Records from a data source
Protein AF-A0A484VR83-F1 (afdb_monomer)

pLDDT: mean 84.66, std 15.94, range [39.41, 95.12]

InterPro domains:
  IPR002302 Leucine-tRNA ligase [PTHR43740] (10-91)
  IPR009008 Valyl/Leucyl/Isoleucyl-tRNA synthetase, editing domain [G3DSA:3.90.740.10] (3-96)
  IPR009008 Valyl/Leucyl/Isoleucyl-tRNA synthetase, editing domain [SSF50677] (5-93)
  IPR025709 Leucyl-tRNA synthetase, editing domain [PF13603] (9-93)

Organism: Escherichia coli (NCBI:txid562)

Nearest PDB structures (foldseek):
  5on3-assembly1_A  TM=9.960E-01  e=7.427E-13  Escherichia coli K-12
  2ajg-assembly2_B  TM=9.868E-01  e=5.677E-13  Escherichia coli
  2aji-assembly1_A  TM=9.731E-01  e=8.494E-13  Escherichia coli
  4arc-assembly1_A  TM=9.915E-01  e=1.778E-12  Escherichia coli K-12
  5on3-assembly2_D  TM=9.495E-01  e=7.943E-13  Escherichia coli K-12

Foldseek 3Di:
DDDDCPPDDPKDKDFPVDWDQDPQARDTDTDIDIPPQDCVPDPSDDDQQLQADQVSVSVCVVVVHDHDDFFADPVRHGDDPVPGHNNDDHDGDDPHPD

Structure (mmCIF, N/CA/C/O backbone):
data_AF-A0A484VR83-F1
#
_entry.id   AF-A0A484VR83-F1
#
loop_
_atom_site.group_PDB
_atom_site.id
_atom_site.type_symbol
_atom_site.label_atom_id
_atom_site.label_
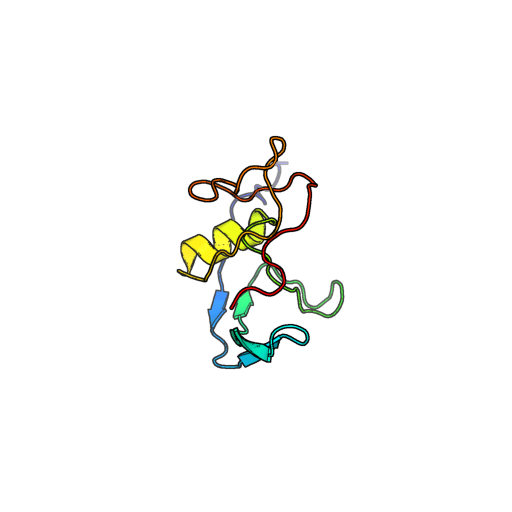alt_id
_atom_site.label_comp_id
_atom_site.label_asym_id
_atom_site.label_entity_id
_atom_site.label_seq_id
_atom_site.pdbx_PDB_ins_code
_atom_site.Cartn_x
_atom_site.Cartn_y
_atom_site.Cartn_z
_atom_site.occupancy
_atom_site.B_iso_or_equiv
_atom_site.auth_seq_id
_atom_site.auth_comp_id
_atom_site.auth_asym_id
_atom_site.auth_atom_id
_atom_site.pdbx_PDB_model_num
ATOM 1 N N . MET A 1 1 ? -11.142 37.823 -8.256 1.00 40.00 1 MET A N 1
ATOM 2 C CA . MET A 1 1 ? -11.480 36.614 -7.468 1.00 40.00 1 MET A CA 1
ATOM 3 C C . MET A 1 1 ? -10.237 35.743 -7.327 1.00 40.00 1 MET A C 1
ATOM 5 O O . MET A 1 1 ? -9.712 35.314 -8.350 1.00 40.00 1 MET A O 1
ATOM 9 N N . PRO A 1 2 ? -9.700 35.530 -6.116 1.00 40.84 2 PRO A N 1
ATOM 10 C CA . PRO A 1 2 ? -8.487 34.742 -5.941 1.00 40.84 2 PRO A CA 1
ATOM 11 C C . PRO A 1 2 ? -8.808 33.253 -6.136 1.00 40.84 2 PRO A C 1
ATOM 13 O O . PRO A 1 2 ? -9.695 32.705 -5.487 1.00 40.84 2 PRO A O 1
ATOM 16 N N . LYS A 1 3 ? -8.092 32.606 -7.062 1.00 39.41 3 LYS A N 1
ATOM 17 C CA . LYS A 1 3 ? -8.181 31.168 -7.351 1.00 39.41 3 LYS A CA 1
ATOM 18 C C . LYS A 1 3 ? -7.906 30.388 -6.057 1.00 39.41 3 LYS A C 1
ATOM 20 O O . LYS A 1 3 ? -6.783 30.430 -5.550 1.00 39.41 3 LYS A O 1
ATOM 25 N N . LEU A 1 4 ? -8.921 29.719 -5.501 1.00 43
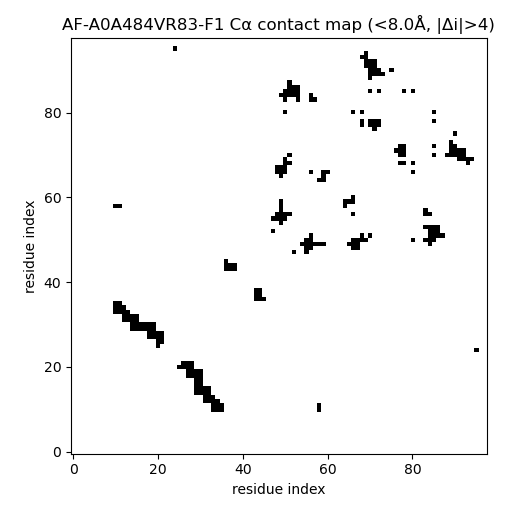.34 4 LEU A N 1
ATOM 26 C CA . LEU A 1 4 ? -8.782 28.913 -4.286 1.00 43.34 4 LEU A CA 1
ATOM 27 C C . LEU A 1 4 ? -7.660 27.874 -4.468 1.00 43.34 4 LEU A C 1
ATOM 29 O O . LEU A 1 4 ? -7.705 27.016 -5.350 1.00 43.34 4 LEU A O 1
ATOM 33 N N . LYS A 1 5 ? -6.641 27.964 -3.606 1.00 41.19 5 LYS A N 1
ATOM 34 C CA . LYS A 1 5 ? -5.558 26.987 -3.435 1.00 41.19 5 LYS A CA 1
ATOM 35 C C . LYS A 1 5 ? -6.124 25.683 -2.845 1.00 41.19 5 LYS A C 1
ATOM 37 O O . LYS A 1 5 ? -5.929 25.406 -1.668 1.00 41.19 5 LYS A O 1
ATOM 42 N N . TRP A 1 6 ? -6.757 24.841 -3.655 1.00 41.59 6 TRP A N 1
ATOM 43 C CA . TRP A 1 6 ? -7.144 23.477 -3.246 1.00 41.59 6 TRP A CA 1
ATOM 44 C C . TRP A 1 6 ? -5.936 22.538 -3.041 1.00 41.59 6 TRP A C 1
ATOM 46 O O . TRP A 1 6 ? -6.039 21.483 -2.426 1.00 41.59 6 TRP A O 1
ATOM 56 N N . ARG A 1 7 ? -4.745 22.948 -3.494 1.00 43.72 7 ARG A N 1
ATOM 57 C CA . ARG A 1 7 ? -3.543 22.109 -3.641 1.00 43.72 7 ARG A CA 1
ATOM 58 C C . ARG A 1 7 ? -2.752 21.809 -2.354 1.00 43.72 7 ARG A C 1
ATOM 60 O O . ARG A 1 7 ? -1.567 21.507 -2.453 1.00 43.72 7 ARG A O 1
ATOM 67 N N . ARG A 1 8 ? -3.307 21.999 -1.149 1.00 45.91 8 ARG A N 1
ATOM 68 C CA . ARG A 1 8 ? -2.482 21.990 0.082 1.00 45.91 8 ARG A CA 1
ATOM 69 C C . ARG A 1 8 ? -3.147 21.473 1.359 1.00 45.91 8 ARG A C 1
ATOM 71 O O . ARG A 1 8 ? -2.744 21.859 2.453 1.00 45.91 8 ARG A O 1
ATOM 78 N N . TRP A 1 9 ? -4.136 20.593 1.251 1.00 58.94 9 TRP A N 1
ATOM 79 C CA . TRP A 1 9 ? -4.622 19.874 2.430 1.00 58.94 9 TRP A CA 1
ATOM 80 C C . TRP A 1 9 ? -3.694 18.693 2.716 1.00 58.94 9 TRP A C 1
ATOM 82 O O . TRP A 1 9 ? -3.487 17.838 1.860 1.00 58.94 9 TRP A O 1
ATOM 92 N N . ARG A 1 10 ? -3.092 18.660 3.914 1.00 70.06 10 ARG A N 1
ATOM 93 C CA . ARG A 1 10 ? -2.299 17.503 4.357 1.00 70.06 10 ARG A CA 1
ATOM 94 C C . ARG A 1 10 ? -3.206 16.272 4.354 1.00 70.06 10 ARG A C 1
ATOM 96 O O . ARG A 1 10 ? -4.270 16.308 4.973 1.00 70.06 10 ARG A O 1
ATOM 103 N N . LYS A 1 11 ? -2.763 15.187 3.715 1.00 77.00 11 LYS A N 1
ATOM 104 C CA . LYS A 1 11 ? -3.419 13.879 3.823 1.00 77.00 11 LYS A CA 1
ATOM 105 C C . LYS A 1 11 ? -3.455 13.476 5.285 1.00 77.00 11 LYS A C 1
ATOM 107 O O . LYS A 1 11 ? -2.417 13.491 5.954 1.00 77.00 11 LYS A O 1
ATOM 112 N N . LYS A 1 12 ? -4.644 13.194 5.796 1.00 87.00 12 LYS A N 1
ATOM 113 C CA . LYS A 1 12 ? -4.864 12.752 7.170 1.00 87.00 12 LYS A CA 1
ATOM 114 C C . LYS A 1 12 ? -5.640 11.
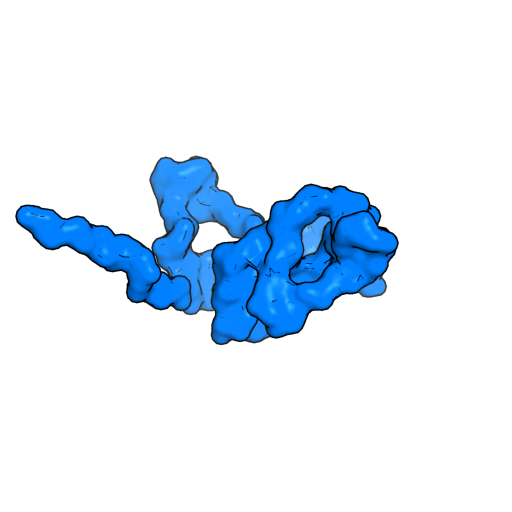451 7.119 1.00 87.00 12 LYS A C 1
ATOM 116 O O . LYS A 1 12 ? -6.611 11.344 6.377 1.00 87.00 12 LYS A O 1
ATOM 121 N N . GLY A 1 13 ? -5.217 10.503 7.932 1.00 89.00 13 GLY A N 1
ATOM 122 C CA . GLY A 1 13 ? -5.968 9.297 8.193 1.00 89.00 13 GLY A CA 1
ATOM 123 C C . GLY A 1 13 ? -5.694 8.765 9.586 1.00 89.00 13 GLY A C 1
ATOM 124 O O . GLY A 1 13 ? -4.774 9.233 10.267 1.00 89.00 13 GLY A O 1
ATOM 125 N N . VAL A 1 14 ? -6.549 7.835 9.987 1.00 92.69 14 VAL A N 1
ATOM 126 C CA . VAL A 1 14 ? -6.543 7.152 11.280 1.00 92.69 14 VAL A CA 1
ATOM 127 C C . VAL A 1 14 ? -6.718 5.660 11.011 1.00 92.69 14 VAL A C 1
ATOM 129 O O . VAL A 1 14 ? -7.541 5.280 10.172 1.00 92.69 14 VAL A O 1
ATOM 132 N N . ASP A 1 15 ? -5.931 4.835 11.700 1.00 93.75 15 ASP A N 1
ATOM 133 C CA . ASP A 1 15 ? -6.109 3.384 11.689 1.00 93.75 15 ASP A CA 1
ATOM 134 C C . ASP A 1 15 ? -7.441 3.053 12.368 1.00 93.75 15 ASP A C 1
ATOM 136 O O . ASP A 1 15 ? -7.712 3.500 13.484 1.00 93.75 15 ASP A O 1
ATOM 140 N N . THR A 1 16 ? -8.297 2.306 11.678 1.00 93.94 16 THR A N 1
ATOM 141 C CA . THR A 1 16 ? -9.609 1.930 12.214 1.00 93.94 16 THR A CA 1
ATOM 142 C C . THR A 1 16 ? -9.522 0.780 13.218 1.00 93.94 16 THR A C 1
ATOM 144 O O . THR A 1 16 ? -10.502 0.502 13.903 1.00 93.94 16 THR A O 1
ATOM 147 N N . GLY A 1 17 ? -8.378 0.091 13.289 1.00 93.75 17 GLY A N 1
ATOM 148 C CA . GLY A 1 17 ? -8.196 -1.142 14.054 1.00 93.75 17 GLY A CA 1
ATOM 149 C C . GLY A 1 17 ? -8.740 -2.387 13.347 1.00 93.75 17 GLY A C 1
ATOM 150 O O . GLY A 1 17 ? -8.393 -3.502 13.731 1.00 93.75 17 GLY A O 1
ATOM 151 N N . PHE A 1 18 ? -9.540 -2.224 12.289 1.00 95.12 18 PHE A N 1
ATOM 152 C CA . PHE A 1 18 ? -10.030 -3.336 11.485 1.00 95.12 18 PHE A CA 1
ATOM 153 C C . PHE A 1 18 ? -8.977 -3.817 10.487 1.00 95.12 18 PHE A C 1
ATOM 155 O O . PHE A 1 18 ? -8.162 -3.049 9.964 1.00 95.12 18 PHE A O 1
ATOM 162 N N . LYS A 1 19 ? -9.045 -5.113 10.187 1.00 94.94 19 LYS A N 1
ATOM 163 C CA . LYS A 1 19 ? -8.273 -5.769 9.134 1.00 94.94 19 LYS A CA 1
ATOM 164 C C . LYS A 1 19 ? -9.227 -6.315 8.080 1.00 94.94 19 LYS A C 1
ATOM 166 O O . LYS A 1 19 ? -10.310 -6.794 8.410 1.00 94.94 19 LYS A O 1
ATOM 171 N N . ALA A 1 20 ? -8.819 -6.237 6.822 1.00 93.75 20 ALA A N 1
ATOM 172 C CA . ALA A 1 20 ? -9.461 -6.943 5.723 1.00 93.75 20 ALA A CA 1
ATOM 173 C C . ALA A 1 20 ? -8.538 -8.070 5.252 1.00 93.75 20 ALA A C 1
ATOM 175 O O . ALA A 1 20 ? -7.321 -7.951 5.349 1.00 93.75 20 ALA A O 1
ATOM 176 N N . VAL A 1 21 ? -9.107 -9.155 4.737 1.00 95.06 21 VAL A N 1
ATOM 177 C CA . VAL A 1 21 ? -8.329 -10.262 4.169 1.00 95.06 21 VAL A CA 1
ATOM 178 C C . VAL A 1 21 ? -8.168 -10.022 2.675 1.00 95.06 21 VAL A C 1
ATOM 180 O O . VAL A 1 21 ? -9.159 -9.872 1.958 1.00 95.06 21 VAL A O 1
ATOM 183 N N . HIS A 1 22 ? -6.927 -9.978 2.195 1.00 91.25 22 HIS A N 1
ATOM 184 C CA . HIS A 1 22 ? -6.654 -9.844 0.772 1.00 91.25 22 HIS A CA 1
ATOM 185 C C . HIS A 1 22 ? -7.055 -11.143 0.043 1.00 91.25 22 HIS A C 1
ATOM 187 O O . HIS A 1 22 ? -6.522 -12.209 0.354 1.00 91.25 22 HIS A O 1
ATOM 193 N N . PRO A 1 23 ? -7.961 -11.098 -0.951 1.00 90.56 23 PRO A N 1
ATOM 194 C CA . PRO A 1 23 ? -8.619 -12.297 -1.478 1.00 90.56 23 PRO A CA 1
ATOM 195 C C . PRO A 1 23 ? -7.693 -13.243 -2.254 1.00 90.56 23 PRO A C 1
ATOM 197 O O . PRO A 1 23 ? -8.029 -14.410 -2.419 1.00 90.56 23 PRO A O 1
ATOM 200 N N . LEU A 1 24 ? -6.547 -12.754 -2.744 1.00 89.44 24 LEU A N 1
ATOM 201 C CA . LEU A 1 24 ? -5.591 -13.566 -3.510 1.00 89.44 24 LEU A CA 1
ATOM 202 C C . LEU A 1 24 ? -4.405 -14.062 -2.677 1.00 89.44 24 LEU A C 1
ATOM 204 O O . LEU A 1 24 ? -3.848 -15.108 -2.987 1.00 89.44 24 LEU A O 1
ATOM 208 N N . THR A 1 25 ? -4.002 -13.311 -1.649 1.00 88.06 25 THR A N 1
ATOM 209 C CA . THR A 1 25 ? -2.802 -13.624 -0.846 1.00 88.06 25 THR A CA 1
ATOM 210 C C . THR A 1 25 ? -3.160 -14.192 0.523 1.00 88.06 25 THR A C 1
ATOM 212 O O . THR A 1 25 ? -2.319 -14.817 1.156 1.00 88.06 25 THR A O 1
ATOM 215 N N . GLY A 1 26 ? -4.396 -13.988 0.993 1.00 91.19 26 GLY A N 1
ATOM 216 C CA . GLY A 1 26 ? -4.838 -14.367 2.336 1.00 91.19 26 GLY A CA 1
ATOM 217 C C . GLY A 1 26 ? -4.287 -13.472 3.451 
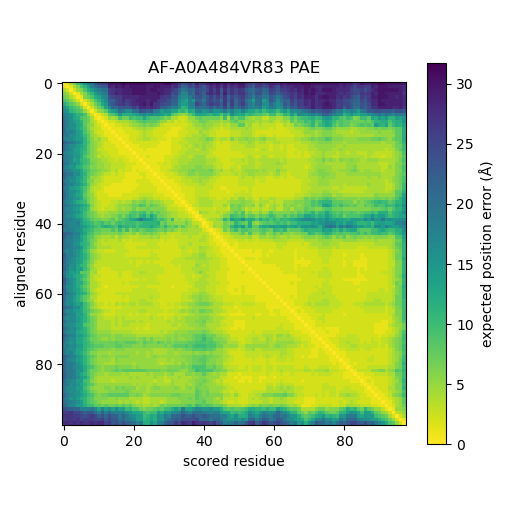1.00 91.19 26 GLY A C 1
ATOM 218 O O . GLY A 1 26 ? -4.617 -13.688 4.612 1.00 91.19 26 GLY A O 1
ATOM 219 N N . GLU A 1 27 ? -3.469 -12.471 3.122 1.00 90.00 27 GLU A N 1
ATOM 220 C CA . GLU A 1 27 ? -2.846 -11.579 4.100 1.00 90.00 27 GLU A CA 1
ATOM 221 C C . GLU A 1 27 ? -3.863 -10.611 4.714 1.00 90.00 27 GLU A C 1
ATOM 223 O O . GLU A 1 27 ? -4.758 -10.100 4.033 1.00 90.00 27 GLU A O 1
ATOM 228 N N . GLU A 1 28 ? -3.684 -10.305 5.997 1.00 93.69 28 GLU A N 1
ATOM 229 C CA . GLU A 1 28 ? -4.434 -9.246 6.663 1.00 93.69 28 GLU A CA 1
ATOM 230 C C . GLU A 1 28 ? -3.863 -7.870 6.305 1.00 93.69 28 GLU A C 1
ATOM 232 O O . GLU A 1 28 ? -2.718 -7.542 6.620 1.00 93.69 28 GLU A O 1
ATOM 237 N N . ILE A 1 29 ? -4.691 -7.026 5.691 1.00 93.38 29 ILE A N 1
ATOM 238 C CA . ILE A 1 29 ? -4.359 -5.643 5.349 1.00 93.38 29 ILE A CA 1
ATOM 239 C C . ILE A 1 29 ? -5.101 -4.667 6.276 1.00 93.38 29 ILE A C 1
ATOM 241 O O . ILE A 1 29 ? -6.287 -4.860 6.564 1.00 93.38 29 ILE A O 1
ATOM 245 N N . PRO A 1 30 ? -4.433 -3.615 6.788 1.00 94.19 30 PRO A N 1
ATOM 246 C CA . PRO A 1 30 ? -5.064 -2.649 7.681 1.00 94.19 30 PRO A CA 1
ATOM 247 C C . PRO A 1 30 ? -6.079 -1.774 6.941 1.00 94.19 30 PRO A C 1
ATOM 249 O O . PRO A 1 30 ? -5.813 -1.296 5.839 1.00 94.19 30 PRO A O 1
ATOM 252 N N . VAL A 1 31 ? -7.213 -1.497 7.585 1.00 93.94 31 VAL A N 1
ATOM 253 C CA . VAL A 1 31 ? -8.225 -0.570 7.067 1.00 93.94 31 VAL A CA 1
ATOM 254 C C . VAL A 1 31 ? -8.020 0.810 7.689 1.00 93.94 31 VAL A C 1
ATOM 256 O O . VAL A 1 31 ? -8.034 0.966 8.911 1.00 93.94 31 VAL A O 1
ATOM 259 N N . TRP A 1 32 ? -7.857 1.828 6.845 1.00 93.75 32 TRP A N 1
ATOM 260 C CA . TRP A 1 32 ? -7.637 3.212 7.266 1.00 93.75 32 TRP A CA 1
ATOM 261 C C . TRP A 1 32 ? -8.794 4.109 6.841 1.00 93.75 32 TRP A C 1
ATOM 263 O O . TRP A 1 32 ? -9.228 4.080 5.691 1.00 93.75 32 TRP A O 1
ATOM 273 N N . ALA A 1 33 ? -9.241 4.970 7.753 1.00 91.38 33 ALA A N 1
ATOM 274 C CA . ALA A 1 33 ? -10.133 6.068 7.414 1.00 91.38 33 ALA A CA 1
ATOM 275 C C . ALA A 1 33 ? -9.278 7.256 6.967 1.00 91.38 33 ALA A C 1
ATOM 277 O O . ALA A 1 33 ? -8.474 7.763 7.753 1.00 91.38 33 ALA A O 1
ATOM 278 N N . ALA A 1 34 ? -9.431 7.704 5.721 1.00 88.94 34 ALA A N 1
ATOM 279 C CA . ALA A 1 34 ? -8.626 8.782 5.159 1.00 88.94 34 ALA A CA 1
ATOM 280 C C . ALA A 1 34 ? -9.485 9.890 4.542 1.00 88.94 34 ALA A C 1
ATOM 282 O O . ALA A 1 34 ? -10.483 9.638 3.876 1.00 88.94 34 ALA A O 1
ATOM 283 N N . ASN A 1 35 ? -9.061 11.142 4.721 1.00 86.00 35 ASN A N 1
ATOM 284 C CA . ASN A 1 35 ? -9.831 12.324 4.320 1.00 86.00 35 ASN A CA 1
ATOM 285 C C . ASN A 1 35 ? -9.901 12.583 2.805 1.00 86.00 35 ASN A C 1
ATOM 287 O O . ASN A 1 35 ? -10.542 13.542 2.384 1.00 86.00 35 ASN A O 1
ATOM 291 N N . PHE A 1 36 ? -9.201 11.786 2.001 1.00 81.81 36 PHE A N 1
ATOM 292 C CA . PHE A 1 36 ? -9.197 11.890 0.542 1.00 81.81 36 PHE A CA 1
ATOM 293 C C . PHE A 1 36 ? -10.056 10.812 -0.134 1.00 81.81 36 PHE A C 1
ATOM 295 O O . PHE A 1 36 ? -10.162 10.811 -1.359 1.00 81.81 36 PHE A O 1
ATOM 302 N N . VAL A 1 37 ? -10.676 9.922 0.649 1.00 81.19 37 VAL A N 1
ATOM 303 C CA . VAL A 1 37 ? -11.673 8.958 0.174 1.00 81.19 37 VAL A CA 1
ATOM 304 C C . VAL A 1 37 ? -13.053 9.584 0.367 1.00 81.19 37 VAL A C 1
ATOM 306 O O . VAL A 1 37 ? -13.448 9.900 1.488 1.00 81.19 37 VAL A O 1
ATOM 309 N N . LEU A 1 38 ? -13.764 9.832 -0.734 1.00 80.56 38 LEU A N 1
ATOM 310 C CA . LEU A 1 38 ? -15.078 10.476 -0.719 1.00 80.56 38 LEU A CA 1
ATOM 311 C C . LEU A 1 38 ? -16.170 9.407 -0.639 1.00 80.56 38 LEU A C 1
ATOM 313 O O . LEU A 1 38 ? -16.273 8.574 -1.533 1.00 80.56 38 LEU A O 1
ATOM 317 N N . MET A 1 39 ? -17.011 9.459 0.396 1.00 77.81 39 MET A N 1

• _Work required_: Using the data above, reproduce exactly the lines from the line that contains "ATOM 1 N N ." through the line that contains "ATOM 16 N N", including both.

• _Response to this task_:
ATOM 1 N N . MET A 1 1 ? -11.142 37.823 -8.256 1.00 40.00 1 MET A N 1
ATOM 2 C CA . MET A 1 1 ? -11.480 36.614 -7.468 1.00 40.00 1 MET A CA 1
ATOM 3 C C . MET A 1 1 ? -10.237 35.743 -7.327 1.00 40.00 1 MET A C 1
ATOM 5 O O . MET A 1 1 ? -9.712 35.314 -8.350 1.00 40.00 1 MET A O 1
ATOM 9 N N . PRO A 1 2 ? -9.700 35.530 -6.116 1.00 40.84 2 PRO A N 1
ATOM 10 C CA . PRO A 1 2 ? -8.487 34.742 -5.941 1.00 40.84 2 PRO A CA 1
ATOM 11 C C . PRO A 1 2 ? -8.808 33.253 -6.136 1.00 40.84 2 PRO A C 1
ATOM 13 O O . PRO A 1 2 ? -9.695 32.705 -5.487 1.00 40.84 2 PRO A O 1
ATOM 16 N N . LYS A 1 3 ? -8.092 32.606 -7.062 1.00 39.41 3 LYS A N 1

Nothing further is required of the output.